# [Supplied records]
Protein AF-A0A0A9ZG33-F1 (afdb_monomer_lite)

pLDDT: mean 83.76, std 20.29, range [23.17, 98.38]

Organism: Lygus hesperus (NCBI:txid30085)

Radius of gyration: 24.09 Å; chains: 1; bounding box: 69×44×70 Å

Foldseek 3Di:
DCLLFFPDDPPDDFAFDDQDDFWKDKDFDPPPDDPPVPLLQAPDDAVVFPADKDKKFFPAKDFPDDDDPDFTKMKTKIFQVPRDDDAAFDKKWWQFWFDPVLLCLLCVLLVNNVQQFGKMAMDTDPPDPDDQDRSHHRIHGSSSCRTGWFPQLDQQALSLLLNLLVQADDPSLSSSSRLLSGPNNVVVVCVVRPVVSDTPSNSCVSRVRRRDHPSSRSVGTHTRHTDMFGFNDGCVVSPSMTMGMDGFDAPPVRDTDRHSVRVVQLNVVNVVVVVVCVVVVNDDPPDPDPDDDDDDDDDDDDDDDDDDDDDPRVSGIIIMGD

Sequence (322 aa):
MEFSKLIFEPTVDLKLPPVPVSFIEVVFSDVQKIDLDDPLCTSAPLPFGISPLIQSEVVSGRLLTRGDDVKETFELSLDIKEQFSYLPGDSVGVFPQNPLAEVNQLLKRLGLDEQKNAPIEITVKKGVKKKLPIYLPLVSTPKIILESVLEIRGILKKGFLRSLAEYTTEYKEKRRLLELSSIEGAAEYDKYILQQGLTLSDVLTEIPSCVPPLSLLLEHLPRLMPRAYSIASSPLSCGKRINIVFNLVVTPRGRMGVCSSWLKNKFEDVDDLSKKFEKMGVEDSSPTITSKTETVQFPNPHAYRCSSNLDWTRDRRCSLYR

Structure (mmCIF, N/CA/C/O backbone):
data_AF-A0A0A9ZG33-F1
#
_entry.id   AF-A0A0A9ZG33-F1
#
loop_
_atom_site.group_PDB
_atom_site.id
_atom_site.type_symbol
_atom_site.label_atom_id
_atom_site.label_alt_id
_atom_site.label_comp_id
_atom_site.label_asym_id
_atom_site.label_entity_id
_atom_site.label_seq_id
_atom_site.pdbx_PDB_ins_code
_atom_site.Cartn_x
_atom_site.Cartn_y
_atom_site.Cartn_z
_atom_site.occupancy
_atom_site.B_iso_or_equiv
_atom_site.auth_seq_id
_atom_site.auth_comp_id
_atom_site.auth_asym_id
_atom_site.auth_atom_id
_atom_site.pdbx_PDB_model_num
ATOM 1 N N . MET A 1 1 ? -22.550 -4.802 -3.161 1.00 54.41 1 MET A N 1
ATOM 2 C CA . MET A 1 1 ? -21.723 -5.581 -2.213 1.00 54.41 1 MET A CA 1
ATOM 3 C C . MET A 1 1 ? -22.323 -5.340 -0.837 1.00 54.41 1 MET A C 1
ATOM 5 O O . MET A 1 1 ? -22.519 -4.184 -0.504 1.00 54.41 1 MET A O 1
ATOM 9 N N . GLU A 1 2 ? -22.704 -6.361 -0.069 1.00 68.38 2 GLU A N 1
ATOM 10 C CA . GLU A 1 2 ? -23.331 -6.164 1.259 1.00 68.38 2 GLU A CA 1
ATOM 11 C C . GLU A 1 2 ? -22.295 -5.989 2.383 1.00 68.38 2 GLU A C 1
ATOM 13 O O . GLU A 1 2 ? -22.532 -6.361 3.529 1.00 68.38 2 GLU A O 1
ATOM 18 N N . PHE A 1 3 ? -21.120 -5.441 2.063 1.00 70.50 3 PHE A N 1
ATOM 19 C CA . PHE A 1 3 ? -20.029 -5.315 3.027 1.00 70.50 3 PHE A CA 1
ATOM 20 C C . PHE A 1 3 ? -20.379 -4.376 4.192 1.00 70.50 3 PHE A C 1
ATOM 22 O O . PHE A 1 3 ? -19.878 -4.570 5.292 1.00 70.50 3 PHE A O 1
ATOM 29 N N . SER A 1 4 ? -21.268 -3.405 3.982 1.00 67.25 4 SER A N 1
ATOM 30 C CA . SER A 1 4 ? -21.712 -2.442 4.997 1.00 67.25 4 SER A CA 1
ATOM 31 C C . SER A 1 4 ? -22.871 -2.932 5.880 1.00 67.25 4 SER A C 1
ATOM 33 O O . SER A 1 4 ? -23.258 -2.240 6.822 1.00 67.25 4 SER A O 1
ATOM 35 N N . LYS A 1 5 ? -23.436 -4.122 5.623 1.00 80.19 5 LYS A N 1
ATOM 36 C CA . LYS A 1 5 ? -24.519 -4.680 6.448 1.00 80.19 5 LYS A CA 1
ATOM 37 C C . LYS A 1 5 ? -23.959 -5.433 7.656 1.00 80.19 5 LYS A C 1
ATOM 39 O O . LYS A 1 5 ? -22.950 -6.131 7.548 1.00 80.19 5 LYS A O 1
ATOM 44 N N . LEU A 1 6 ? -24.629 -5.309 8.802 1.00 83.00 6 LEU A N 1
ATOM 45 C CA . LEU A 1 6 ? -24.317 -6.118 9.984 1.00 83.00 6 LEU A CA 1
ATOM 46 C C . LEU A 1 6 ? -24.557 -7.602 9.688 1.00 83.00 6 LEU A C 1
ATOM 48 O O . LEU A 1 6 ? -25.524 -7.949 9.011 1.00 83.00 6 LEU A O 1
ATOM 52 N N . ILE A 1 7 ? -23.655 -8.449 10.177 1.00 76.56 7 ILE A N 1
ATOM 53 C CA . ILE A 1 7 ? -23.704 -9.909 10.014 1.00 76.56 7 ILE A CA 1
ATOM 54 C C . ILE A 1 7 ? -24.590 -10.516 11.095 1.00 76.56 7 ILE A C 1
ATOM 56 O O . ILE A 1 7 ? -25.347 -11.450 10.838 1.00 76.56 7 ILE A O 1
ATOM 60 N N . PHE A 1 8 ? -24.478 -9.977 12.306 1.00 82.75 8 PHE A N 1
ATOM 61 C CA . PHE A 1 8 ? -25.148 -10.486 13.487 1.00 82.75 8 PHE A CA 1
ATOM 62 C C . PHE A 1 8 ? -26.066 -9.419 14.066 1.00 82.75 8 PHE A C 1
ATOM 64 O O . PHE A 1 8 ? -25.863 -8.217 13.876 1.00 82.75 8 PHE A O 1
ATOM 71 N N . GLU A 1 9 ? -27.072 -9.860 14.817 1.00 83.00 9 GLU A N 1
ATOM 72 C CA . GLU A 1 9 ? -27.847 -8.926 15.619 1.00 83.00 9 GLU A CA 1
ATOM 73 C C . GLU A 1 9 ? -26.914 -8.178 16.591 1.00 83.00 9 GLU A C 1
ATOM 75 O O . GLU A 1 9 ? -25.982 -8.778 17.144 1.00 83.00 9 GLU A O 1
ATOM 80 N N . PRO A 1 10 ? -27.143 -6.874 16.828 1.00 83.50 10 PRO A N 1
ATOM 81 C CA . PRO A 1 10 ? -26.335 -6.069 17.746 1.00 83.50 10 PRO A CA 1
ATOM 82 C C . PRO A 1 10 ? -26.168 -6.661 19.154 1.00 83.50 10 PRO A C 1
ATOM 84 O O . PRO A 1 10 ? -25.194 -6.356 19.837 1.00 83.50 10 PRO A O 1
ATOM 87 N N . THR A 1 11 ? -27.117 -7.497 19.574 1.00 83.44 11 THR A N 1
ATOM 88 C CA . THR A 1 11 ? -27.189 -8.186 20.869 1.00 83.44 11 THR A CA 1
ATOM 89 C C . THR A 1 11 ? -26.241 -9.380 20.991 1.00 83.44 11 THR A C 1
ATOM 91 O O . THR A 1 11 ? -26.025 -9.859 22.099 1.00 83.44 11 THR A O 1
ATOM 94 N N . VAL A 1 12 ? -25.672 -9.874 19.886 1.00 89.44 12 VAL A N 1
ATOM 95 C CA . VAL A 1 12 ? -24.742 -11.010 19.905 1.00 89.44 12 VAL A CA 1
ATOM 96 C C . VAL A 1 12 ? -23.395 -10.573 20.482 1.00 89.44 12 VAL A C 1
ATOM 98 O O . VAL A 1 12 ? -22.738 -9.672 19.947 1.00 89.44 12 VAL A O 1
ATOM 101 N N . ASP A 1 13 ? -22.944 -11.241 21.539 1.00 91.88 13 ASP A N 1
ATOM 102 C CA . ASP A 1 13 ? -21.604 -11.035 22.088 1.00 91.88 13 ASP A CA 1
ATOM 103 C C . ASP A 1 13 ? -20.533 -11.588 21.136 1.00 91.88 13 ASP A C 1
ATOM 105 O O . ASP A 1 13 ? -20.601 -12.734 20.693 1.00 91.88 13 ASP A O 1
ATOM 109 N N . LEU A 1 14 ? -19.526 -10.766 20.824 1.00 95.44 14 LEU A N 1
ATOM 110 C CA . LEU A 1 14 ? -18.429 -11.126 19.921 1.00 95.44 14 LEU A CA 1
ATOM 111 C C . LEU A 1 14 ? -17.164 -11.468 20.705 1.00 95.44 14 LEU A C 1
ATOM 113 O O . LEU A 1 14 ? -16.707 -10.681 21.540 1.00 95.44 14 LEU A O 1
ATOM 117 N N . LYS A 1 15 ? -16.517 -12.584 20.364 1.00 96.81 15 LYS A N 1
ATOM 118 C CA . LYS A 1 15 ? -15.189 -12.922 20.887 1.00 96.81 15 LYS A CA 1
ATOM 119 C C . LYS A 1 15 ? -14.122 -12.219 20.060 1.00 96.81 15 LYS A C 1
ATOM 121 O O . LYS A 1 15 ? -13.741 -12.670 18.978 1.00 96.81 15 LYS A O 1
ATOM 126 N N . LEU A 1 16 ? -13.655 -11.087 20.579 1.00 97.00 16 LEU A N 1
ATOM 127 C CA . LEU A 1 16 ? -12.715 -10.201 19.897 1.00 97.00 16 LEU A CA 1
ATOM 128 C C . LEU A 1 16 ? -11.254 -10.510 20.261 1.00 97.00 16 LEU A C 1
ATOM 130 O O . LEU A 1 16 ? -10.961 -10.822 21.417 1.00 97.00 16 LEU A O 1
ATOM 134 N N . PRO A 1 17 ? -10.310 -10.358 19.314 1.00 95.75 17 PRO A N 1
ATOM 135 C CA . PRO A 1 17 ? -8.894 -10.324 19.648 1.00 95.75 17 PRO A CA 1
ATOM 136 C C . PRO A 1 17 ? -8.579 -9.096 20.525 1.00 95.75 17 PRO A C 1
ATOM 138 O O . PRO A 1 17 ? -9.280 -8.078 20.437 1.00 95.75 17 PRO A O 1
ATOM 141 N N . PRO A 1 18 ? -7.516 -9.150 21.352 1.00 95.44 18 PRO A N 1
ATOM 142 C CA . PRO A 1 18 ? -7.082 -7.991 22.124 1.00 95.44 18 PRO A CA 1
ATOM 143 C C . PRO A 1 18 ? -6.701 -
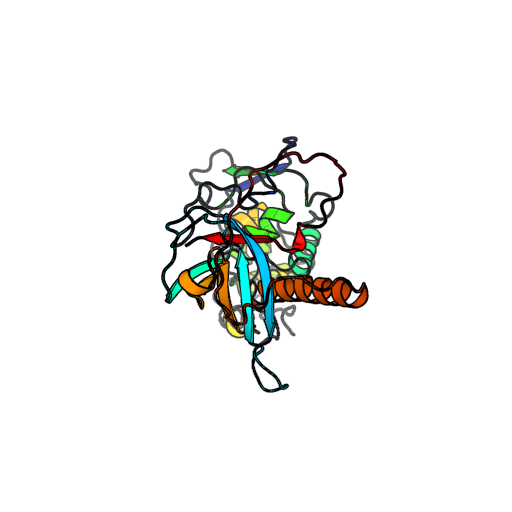6.845 21.184 1.00 95.44 18 PRO A C 1
ATOM 145 O O . PRO A 1 18 ? -6.145 -7.083 20.110 1.00 95.44 18 PRO A O 1
ATOM 148 N N . VAL A 1 19 ? -6.974 -5.604 21.597 1.00 94.81 19 VAL A N 1
ATOM 149 C CA . VAL A 1 19 ? -6.558 -4.420 20.834 1.00 94.81 19 VAL A CA 1
ATOM 150 C C . VAL A 1 19 ? -5.030 -4.356 20.828 1.00 94.81 19 VAL A C 1
ATOM 152 O O . VAL A 1 19 ? -4.422 -4.290 21.901 1.00 94.81 19 VAL A O 1
ATOM 155 N N . PRO A 1 20 ? -4.387 -4.384 19.651 1.00 93.75 20 PRO A N 1
ATOM 156 C CA . PRO A 1 20 ? -2.947 -4.209 19.549 1.00 93.75 20 PRO A CA 1
ATOM 157 C C . PRO A 1 20 ? -2.500 -2.889 20.186 1.00 93.75 20 PRO A C 1
ATOM 159 O O . PRO A 1 20 ? -3.065 -1.830 19.930 1.00 93.75 20 PRO A O 1
ATOM 162 N N . VAL A 1 21 ? -1.471 -2.955 21.034 1.00 92.44 21 VAL A N 1
ATOM 163 C CA . VAL A 1 21 ? -0.943 -1.768 21.719 1.00 92.44 21 VAL A CA 1
ATOM 164 C C . VAL A 1 21 ? -0.208 -0.882 20.721 1.00 92.44 21 VAL A C 1
ATOM 166 O O . VAL A 1 21 ? 0.861 -1.274 20.225 1.00 92.44 21 VAL A O 1
ATOM 169 N N . SER A 1 22 ? -0.757 0.313 20.501 1.00 94.50 22 SER A N 1
ATOM 170 C CA . SER A 1 22 ? -0.127 1.356 19.697 1.00 94.50 22 SER A CA 1
ATOM 171 C C . SER A 1 22 ? 1.168 1.849 20.341 1.00 94.50 22 SER A C 1
ATOM 173 O O . SER A 1 22 ? 1.252 2.051 21.553 1.00 94.50 22 SER A O 1
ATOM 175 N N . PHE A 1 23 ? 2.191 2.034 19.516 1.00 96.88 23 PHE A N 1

# [Problem details]
Among the records above, repeat exactly the line with "ATOM 18 N N", the line with "ATOM 73 C C", and every line in between, and only those.

# [Result for this exercise]
ATOM 18 N N . PHE A 1 3 ? -21.120 -5.441 2.063 1.00 70.50 3 PHE A N 1
ATOM 19 C CA . PHE A 1 3 ? -20.029 -5.315 3.027 1.00 70.50 3 PHE A CA 1
ATOM 20 C C . PHE A 1 3 ? -20.379 -4.376 4.192 1.00 70.50 3 PHE A C 1
ATOM 22 O O . PHE A 1 3 ? -19.878 -4.570 5.292 1.00 70.50 3 PHE A O 1
ATOM 29 N N . SER A 1 4 ? -21.268 -3.405 3.982 1.00 67.25 4 SER A N 1
ATOM 30 C CA . SER A 1 4 ? -21.712 -2.442 4.997 1.00 67.25 4 SER A CA 1
ATOM 31 C C . SER A 1 4 ? -22.871 -2.932 5.880 1.00 67.25 4 SER A C 1
ATOM 33 O O . SER A 1 4 ? -23.258 -2.240 6.822 1.00 67.25 4 SER A O 1
ATOM 35 N N . LYS A 1 5 ? -23.436 -4.122 5.623 1.00 80.19 5 LYS A N 1
ATOM 36 C CA . LYS A 1 5 ? -24.519 -4.680 6.448 1.00 80.19 5 LYS A CA 1
ATOM 37 C C . LYS A 1 5 ? -23.959 -5.433 7.656 1.00 80.19 5 LYS A C 1
ATOM 39 O O . LYS A 1 5 ? -22.950 -6.131 7.548 1.00 80.19 5 LYS A O 1
ATOM 44 N N . LEU A 1 6 ? -24.629 -5.309 8.802 1.00 83.00 6 LEU A N 1
ATOM 45 C CA . LEU A 1 6 ? -24.317 -6.118 9.984 1.00 83.00 6 LEU A CA 1
ATOM 46 C C . LEU A 1 6 ? -24.557 -7.602 9.688 1.00 83.00 6 LEU A C 1
ATOM 48 O O . LEU A 1 6 ? -25.524 -7.949 9.011 1.00 83.00 6 LEU A O 1
ATOM 52 N N . ILE A 1 7 ? -23.655 -8.449 10.177 1.00 76.56 7 ILE A N 1
ATOM 53 C CA . ILE A 1 7 ? -23.704 -9.909 10.014 1.00 76.56 7 ILE A CA 1
ATOM 54 C C . ILE A 1 7 ? -24.590 -10.516 11.095 1.00 76.56 7 ILE A C 1
ATOM 56 O O . ILE A 1 7 ? -25.347 -11.450 10.838 1.00 76.56 7 ILE A O 1
ATOM 60 N N . PHE A 1 8 ? -24.478 -9.977 12.306 1.00 82.75 8 PHE A N 1
ATOM 61 C CA . PHE A 1 8 ? -25.148 -10.486 13.487 1.00 82.75 8 PHE A CA 1
ATOM 62 C C . PHE A 1 8 ? -26.066 -9.419 14.066 1.00 82.75 8 PHE A C 1
ATOM 64 O O . PHE A 1 8 ? -25.863 -8.217 13.876 1.00 82.75 8 PHE A O 1
ATOM 71 N N . GLU A 1 9 ? -27.072 -9.860 14.817 1.00 83.00 9 GLU A N 1
ATOM 72 C CA . GLU A 1 9 ? -27.847 -8.926 15.619 1.00 83.00 9 GLU A CA 1
ATOM 73 C C . GLU A 1 9 ? -26.914 -8.178 16.591 1.00 83.00 9 GLU A C 1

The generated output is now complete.